Altria Group's (MO 0.55%) stock price opened 1% lower Tuesday after releasing its second-quarter earnings report. The U.S. distributor of Marlboro cigarettes posted 5% earnings-per-share growth, but declining cigarette volume led to a slight revenue decrease. The company's ability to raise prices while retaining market share is crucial to shareholders' long-term returns. So, did Altria follow through this quarter?


Image courtesy Altria Group

Strong quarter relative to industry
Altria reported $0.65 adjusted diluted EPS for the second quarter, up 4.8% from the same quarter in 2013. For the full year, management raised the lower bound of its guidance by $0.02 and now expects EPS to come in between $2.54 to $2.59, a 7% to 9% growth rate. The higher guidance is due to Altria's strong performance in the first two quarters of the year and because "the risk of anything upsetting [Altria's strategy this year]...has passed now." There is nothing on the horizon that could upset another solid year of EPS growth.

Unfortunately, cigarette volume declined more than usual. Total industry cigarette volume declined 4.5% in the quarter, while Altria's volume declined 4%. The 4.5% decline is larger than usual – Altria estimates that the industry averaged a 3.5% decline over the last three years – but the number is volatile. One quarter's decline is not enough to conclude that the market is deteriorating.
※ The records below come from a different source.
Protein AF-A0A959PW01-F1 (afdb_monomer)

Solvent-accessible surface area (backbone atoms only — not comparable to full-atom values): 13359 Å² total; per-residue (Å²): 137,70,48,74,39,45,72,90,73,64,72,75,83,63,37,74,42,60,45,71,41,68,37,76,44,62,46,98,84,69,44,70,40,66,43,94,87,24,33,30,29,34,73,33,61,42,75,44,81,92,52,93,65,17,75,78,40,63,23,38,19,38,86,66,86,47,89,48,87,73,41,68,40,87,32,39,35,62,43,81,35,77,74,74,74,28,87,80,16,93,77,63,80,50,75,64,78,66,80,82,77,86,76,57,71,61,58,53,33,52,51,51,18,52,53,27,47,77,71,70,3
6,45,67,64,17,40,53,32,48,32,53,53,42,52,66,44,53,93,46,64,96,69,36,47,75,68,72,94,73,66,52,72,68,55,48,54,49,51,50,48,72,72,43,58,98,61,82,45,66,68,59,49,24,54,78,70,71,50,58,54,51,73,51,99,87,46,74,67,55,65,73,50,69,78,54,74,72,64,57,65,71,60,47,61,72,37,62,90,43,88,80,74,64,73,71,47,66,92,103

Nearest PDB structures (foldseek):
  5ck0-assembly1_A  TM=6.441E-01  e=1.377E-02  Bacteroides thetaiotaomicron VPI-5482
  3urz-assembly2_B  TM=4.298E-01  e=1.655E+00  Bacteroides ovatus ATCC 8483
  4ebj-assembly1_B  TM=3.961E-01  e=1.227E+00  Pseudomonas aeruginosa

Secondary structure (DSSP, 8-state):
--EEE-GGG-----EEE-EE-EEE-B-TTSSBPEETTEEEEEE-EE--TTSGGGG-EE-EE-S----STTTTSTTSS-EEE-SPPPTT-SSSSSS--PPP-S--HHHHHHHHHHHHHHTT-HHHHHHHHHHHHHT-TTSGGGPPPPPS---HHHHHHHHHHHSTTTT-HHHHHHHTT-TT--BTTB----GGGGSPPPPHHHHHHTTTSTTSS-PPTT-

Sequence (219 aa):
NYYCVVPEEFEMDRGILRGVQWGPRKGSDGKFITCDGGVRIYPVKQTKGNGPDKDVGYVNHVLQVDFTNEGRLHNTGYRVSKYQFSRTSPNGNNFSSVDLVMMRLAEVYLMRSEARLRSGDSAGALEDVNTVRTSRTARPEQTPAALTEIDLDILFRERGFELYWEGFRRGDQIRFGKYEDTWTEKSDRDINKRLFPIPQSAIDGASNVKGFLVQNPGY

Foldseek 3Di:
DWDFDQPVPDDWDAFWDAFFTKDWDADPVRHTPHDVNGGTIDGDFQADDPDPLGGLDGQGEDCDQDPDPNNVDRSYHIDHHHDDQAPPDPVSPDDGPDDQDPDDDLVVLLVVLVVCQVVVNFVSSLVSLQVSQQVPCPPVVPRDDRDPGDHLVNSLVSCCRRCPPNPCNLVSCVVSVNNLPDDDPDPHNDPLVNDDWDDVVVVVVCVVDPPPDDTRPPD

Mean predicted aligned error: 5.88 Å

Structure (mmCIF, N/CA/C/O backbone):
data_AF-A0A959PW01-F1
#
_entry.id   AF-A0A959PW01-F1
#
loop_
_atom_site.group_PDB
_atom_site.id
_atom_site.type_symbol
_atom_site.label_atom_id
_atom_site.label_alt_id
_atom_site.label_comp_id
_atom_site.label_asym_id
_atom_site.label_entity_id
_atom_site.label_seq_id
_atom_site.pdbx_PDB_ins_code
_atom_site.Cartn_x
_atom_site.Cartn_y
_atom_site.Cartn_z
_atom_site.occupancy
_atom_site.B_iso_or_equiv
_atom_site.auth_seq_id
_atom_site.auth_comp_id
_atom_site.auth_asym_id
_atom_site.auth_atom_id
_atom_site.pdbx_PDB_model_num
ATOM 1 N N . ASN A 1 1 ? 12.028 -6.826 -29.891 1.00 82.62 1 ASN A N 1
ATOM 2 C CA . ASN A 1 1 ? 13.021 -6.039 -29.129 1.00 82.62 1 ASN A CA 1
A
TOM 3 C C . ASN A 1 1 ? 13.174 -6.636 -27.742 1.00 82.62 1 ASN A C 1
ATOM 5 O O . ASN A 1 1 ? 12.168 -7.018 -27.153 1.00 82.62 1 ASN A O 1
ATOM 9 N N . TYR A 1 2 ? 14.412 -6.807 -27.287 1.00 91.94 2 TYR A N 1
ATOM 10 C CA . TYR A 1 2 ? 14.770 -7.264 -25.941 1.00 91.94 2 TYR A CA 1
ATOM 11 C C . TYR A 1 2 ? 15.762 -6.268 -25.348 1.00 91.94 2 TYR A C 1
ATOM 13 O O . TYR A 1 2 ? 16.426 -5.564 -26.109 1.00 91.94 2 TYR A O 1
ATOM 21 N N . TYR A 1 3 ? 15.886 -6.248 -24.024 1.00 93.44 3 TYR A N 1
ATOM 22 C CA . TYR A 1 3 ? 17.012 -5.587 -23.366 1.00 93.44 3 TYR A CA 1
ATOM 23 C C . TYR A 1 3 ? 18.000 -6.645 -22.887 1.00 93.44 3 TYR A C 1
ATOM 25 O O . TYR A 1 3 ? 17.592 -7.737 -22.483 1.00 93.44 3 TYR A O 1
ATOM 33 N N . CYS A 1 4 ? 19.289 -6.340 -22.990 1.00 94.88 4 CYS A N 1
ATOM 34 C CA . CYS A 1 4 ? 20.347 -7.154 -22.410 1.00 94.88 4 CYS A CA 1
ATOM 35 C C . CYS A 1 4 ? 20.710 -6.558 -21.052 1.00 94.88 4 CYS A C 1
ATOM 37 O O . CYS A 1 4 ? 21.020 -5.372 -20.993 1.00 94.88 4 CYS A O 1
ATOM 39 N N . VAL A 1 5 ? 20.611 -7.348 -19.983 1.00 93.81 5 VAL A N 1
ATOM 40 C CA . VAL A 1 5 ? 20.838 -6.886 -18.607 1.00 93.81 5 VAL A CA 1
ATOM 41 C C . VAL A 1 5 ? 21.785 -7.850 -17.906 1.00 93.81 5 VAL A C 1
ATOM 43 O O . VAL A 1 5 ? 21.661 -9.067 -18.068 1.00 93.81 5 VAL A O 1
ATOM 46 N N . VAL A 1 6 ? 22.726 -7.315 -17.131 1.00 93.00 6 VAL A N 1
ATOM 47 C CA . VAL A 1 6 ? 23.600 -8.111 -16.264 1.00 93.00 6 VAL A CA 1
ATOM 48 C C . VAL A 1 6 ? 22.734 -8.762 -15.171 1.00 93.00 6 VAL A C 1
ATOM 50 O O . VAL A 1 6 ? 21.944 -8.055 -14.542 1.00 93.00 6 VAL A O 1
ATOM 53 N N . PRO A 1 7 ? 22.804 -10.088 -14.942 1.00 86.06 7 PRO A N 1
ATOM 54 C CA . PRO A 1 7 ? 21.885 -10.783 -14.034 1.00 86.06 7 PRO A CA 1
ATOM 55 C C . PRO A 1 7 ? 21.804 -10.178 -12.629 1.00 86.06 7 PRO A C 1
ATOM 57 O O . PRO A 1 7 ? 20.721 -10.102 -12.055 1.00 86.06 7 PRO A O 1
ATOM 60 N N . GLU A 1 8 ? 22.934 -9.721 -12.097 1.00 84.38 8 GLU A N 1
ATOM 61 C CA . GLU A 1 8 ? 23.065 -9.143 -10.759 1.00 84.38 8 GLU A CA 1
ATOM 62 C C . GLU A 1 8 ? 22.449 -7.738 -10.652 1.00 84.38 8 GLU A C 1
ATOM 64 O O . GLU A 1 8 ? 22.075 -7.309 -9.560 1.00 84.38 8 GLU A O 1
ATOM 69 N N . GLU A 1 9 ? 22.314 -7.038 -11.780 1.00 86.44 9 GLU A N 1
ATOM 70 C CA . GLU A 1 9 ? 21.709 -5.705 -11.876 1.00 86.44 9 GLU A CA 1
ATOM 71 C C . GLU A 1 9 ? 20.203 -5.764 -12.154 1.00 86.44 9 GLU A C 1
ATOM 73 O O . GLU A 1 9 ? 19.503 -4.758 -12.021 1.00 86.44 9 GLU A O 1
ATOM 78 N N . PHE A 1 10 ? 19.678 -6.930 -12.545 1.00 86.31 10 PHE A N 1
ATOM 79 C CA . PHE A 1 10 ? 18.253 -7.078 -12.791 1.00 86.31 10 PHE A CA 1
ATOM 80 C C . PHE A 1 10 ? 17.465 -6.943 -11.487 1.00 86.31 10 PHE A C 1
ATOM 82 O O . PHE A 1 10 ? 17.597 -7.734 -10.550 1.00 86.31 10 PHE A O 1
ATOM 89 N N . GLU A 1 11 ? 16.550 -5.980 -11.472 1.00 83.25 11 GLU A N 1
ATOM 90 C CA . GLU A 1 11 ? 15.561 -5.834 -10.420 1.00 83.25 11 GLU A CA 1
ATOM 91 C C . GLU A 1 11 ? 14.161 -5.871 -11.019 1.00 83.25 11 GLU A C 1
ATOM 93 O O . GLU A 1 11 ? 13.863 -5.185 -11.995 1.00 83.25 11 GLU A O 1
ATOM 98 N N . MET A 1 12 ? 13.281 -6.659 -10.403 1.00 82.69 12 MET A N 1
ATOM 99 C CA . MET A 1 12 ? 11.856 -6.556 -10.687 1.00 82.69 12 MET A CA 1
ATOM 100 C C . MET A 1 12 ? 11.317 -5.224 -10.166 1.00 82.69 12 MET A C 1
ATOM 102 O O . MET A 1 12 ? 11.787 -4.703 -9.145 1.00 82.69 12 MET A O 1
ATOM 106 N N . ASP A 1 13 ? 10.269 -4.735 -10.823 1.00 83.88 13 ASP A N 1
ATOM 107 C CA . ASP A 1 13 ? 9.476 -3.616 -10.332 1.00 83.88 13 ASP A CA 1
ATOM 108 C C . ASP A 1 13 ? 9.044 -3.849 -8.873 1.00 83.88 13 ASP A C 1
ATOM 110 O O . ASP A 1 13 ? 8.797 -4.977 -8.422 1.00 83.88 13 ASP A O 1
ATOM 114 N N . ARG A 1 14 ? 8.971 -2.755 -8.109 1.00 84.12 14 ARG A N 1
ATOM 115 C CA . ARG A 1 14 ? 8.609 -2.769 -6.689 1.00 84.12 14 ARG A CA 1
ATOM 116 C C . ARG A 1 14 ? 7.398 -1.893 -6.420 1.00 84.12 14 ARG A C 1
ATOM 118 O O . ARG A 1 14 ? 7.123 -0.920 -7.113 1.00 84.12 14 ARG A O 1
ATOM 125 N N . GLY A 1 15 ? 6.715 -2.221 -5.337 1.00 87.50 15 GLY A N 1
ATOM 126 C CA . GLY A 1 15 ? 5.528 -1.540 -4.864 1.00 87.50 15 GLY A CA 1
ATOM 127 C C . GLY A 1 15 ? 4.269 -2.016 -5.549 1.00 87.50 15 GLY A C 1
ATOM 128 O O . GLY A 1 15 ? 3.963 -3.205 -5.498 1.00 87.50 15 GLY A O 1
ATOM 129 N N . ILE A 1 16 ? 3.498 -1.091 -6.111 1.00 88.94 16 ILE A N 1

Moreover, Altria gained market share while raising prices – indicating that its pricing power remains intact. The company gained 20 basis points in cigarette market share, although most of the gains came from discount cigarettes. At the same time, income from smokeable products – which also includes cigars – increased 3.6% in the quarter. Altria achieved this by raising prices, thus expanding its smokeables margin by 1.2 percentage points to 44.2%. Altria needs to retain its ability to expand its profit margin if it hopes to continue growing earnings amid the declining cigarette market.

E-cigarette expansion
Altria's e-cigarette business is a big wildcard that could unleash upside for the stock. The company began rolling out its MarkTen e-cigarette brand in the western half of the U.S. last month. The brand is already in 60,000 stores – 40% of blu eCigs' retail footprint – which sell about 70% of cigarette volume in the region. In other words, MarkTen is now available for 70% of the western U.S. market just one month after launching. The company will be rolling eastward as the year goes on, so MarkTen's retail footprint could soon rival blu eCigs'. Once you add in the potential of Green Smoke, you discover that Altria has something going in the e-cigarette market.

Housekeeping items
In addition to getting vital information on cigarette volume and the MarkTen rollout, investors wanted to hear CEO Marty Barrington's thoughts on the recently announced merger between the No. 2 and No. 3 U.S. tobacco companies. Unfortunately, Barrington declined to comment on the deal, saying, "I am not going to comment on a transaction that's been proposed by others.."

Fortunately, Barrington had more to say on other items, such as Altria's dividend and new share repurchase program. He noted that Altria's 4.6% dividend yield far exceeds the average S&P 500 yield (2%) and the 10-year Treasury yield (2.5%.) He also indicated that Altria would maintain its 80% payout ratio target.

Moreover, Altria's board authorized a new $1 billion share repurchase program that it expects to complete by the end of 2015. It has $53 million remaining under the previous repurchase program as well. If Altria uses its entire repurchase authorization over the next six quarters, it will roughly equal the repurchases made over the last six quarters. This is good news for shareholders focused on higher dividends and earnings per share in the years ahead.

Foolish takeaway
A faster-than-normal cigarette volume decline is not yet concerning, but investors should keep an eye on it to see if it becomes a trend. Fortunately, Altria's pricing power enables it to continue growing earnings even when volume declines by more than is expected, giving shareholders significant downside protection. Moreover, MarkTen's e-cigarette rollout offers investors upside if it can establish a leading position in the U.S. market. As a result, it is hard to conclude that this quarter was anything but an affirmation of Altria's quality as a long-term investment.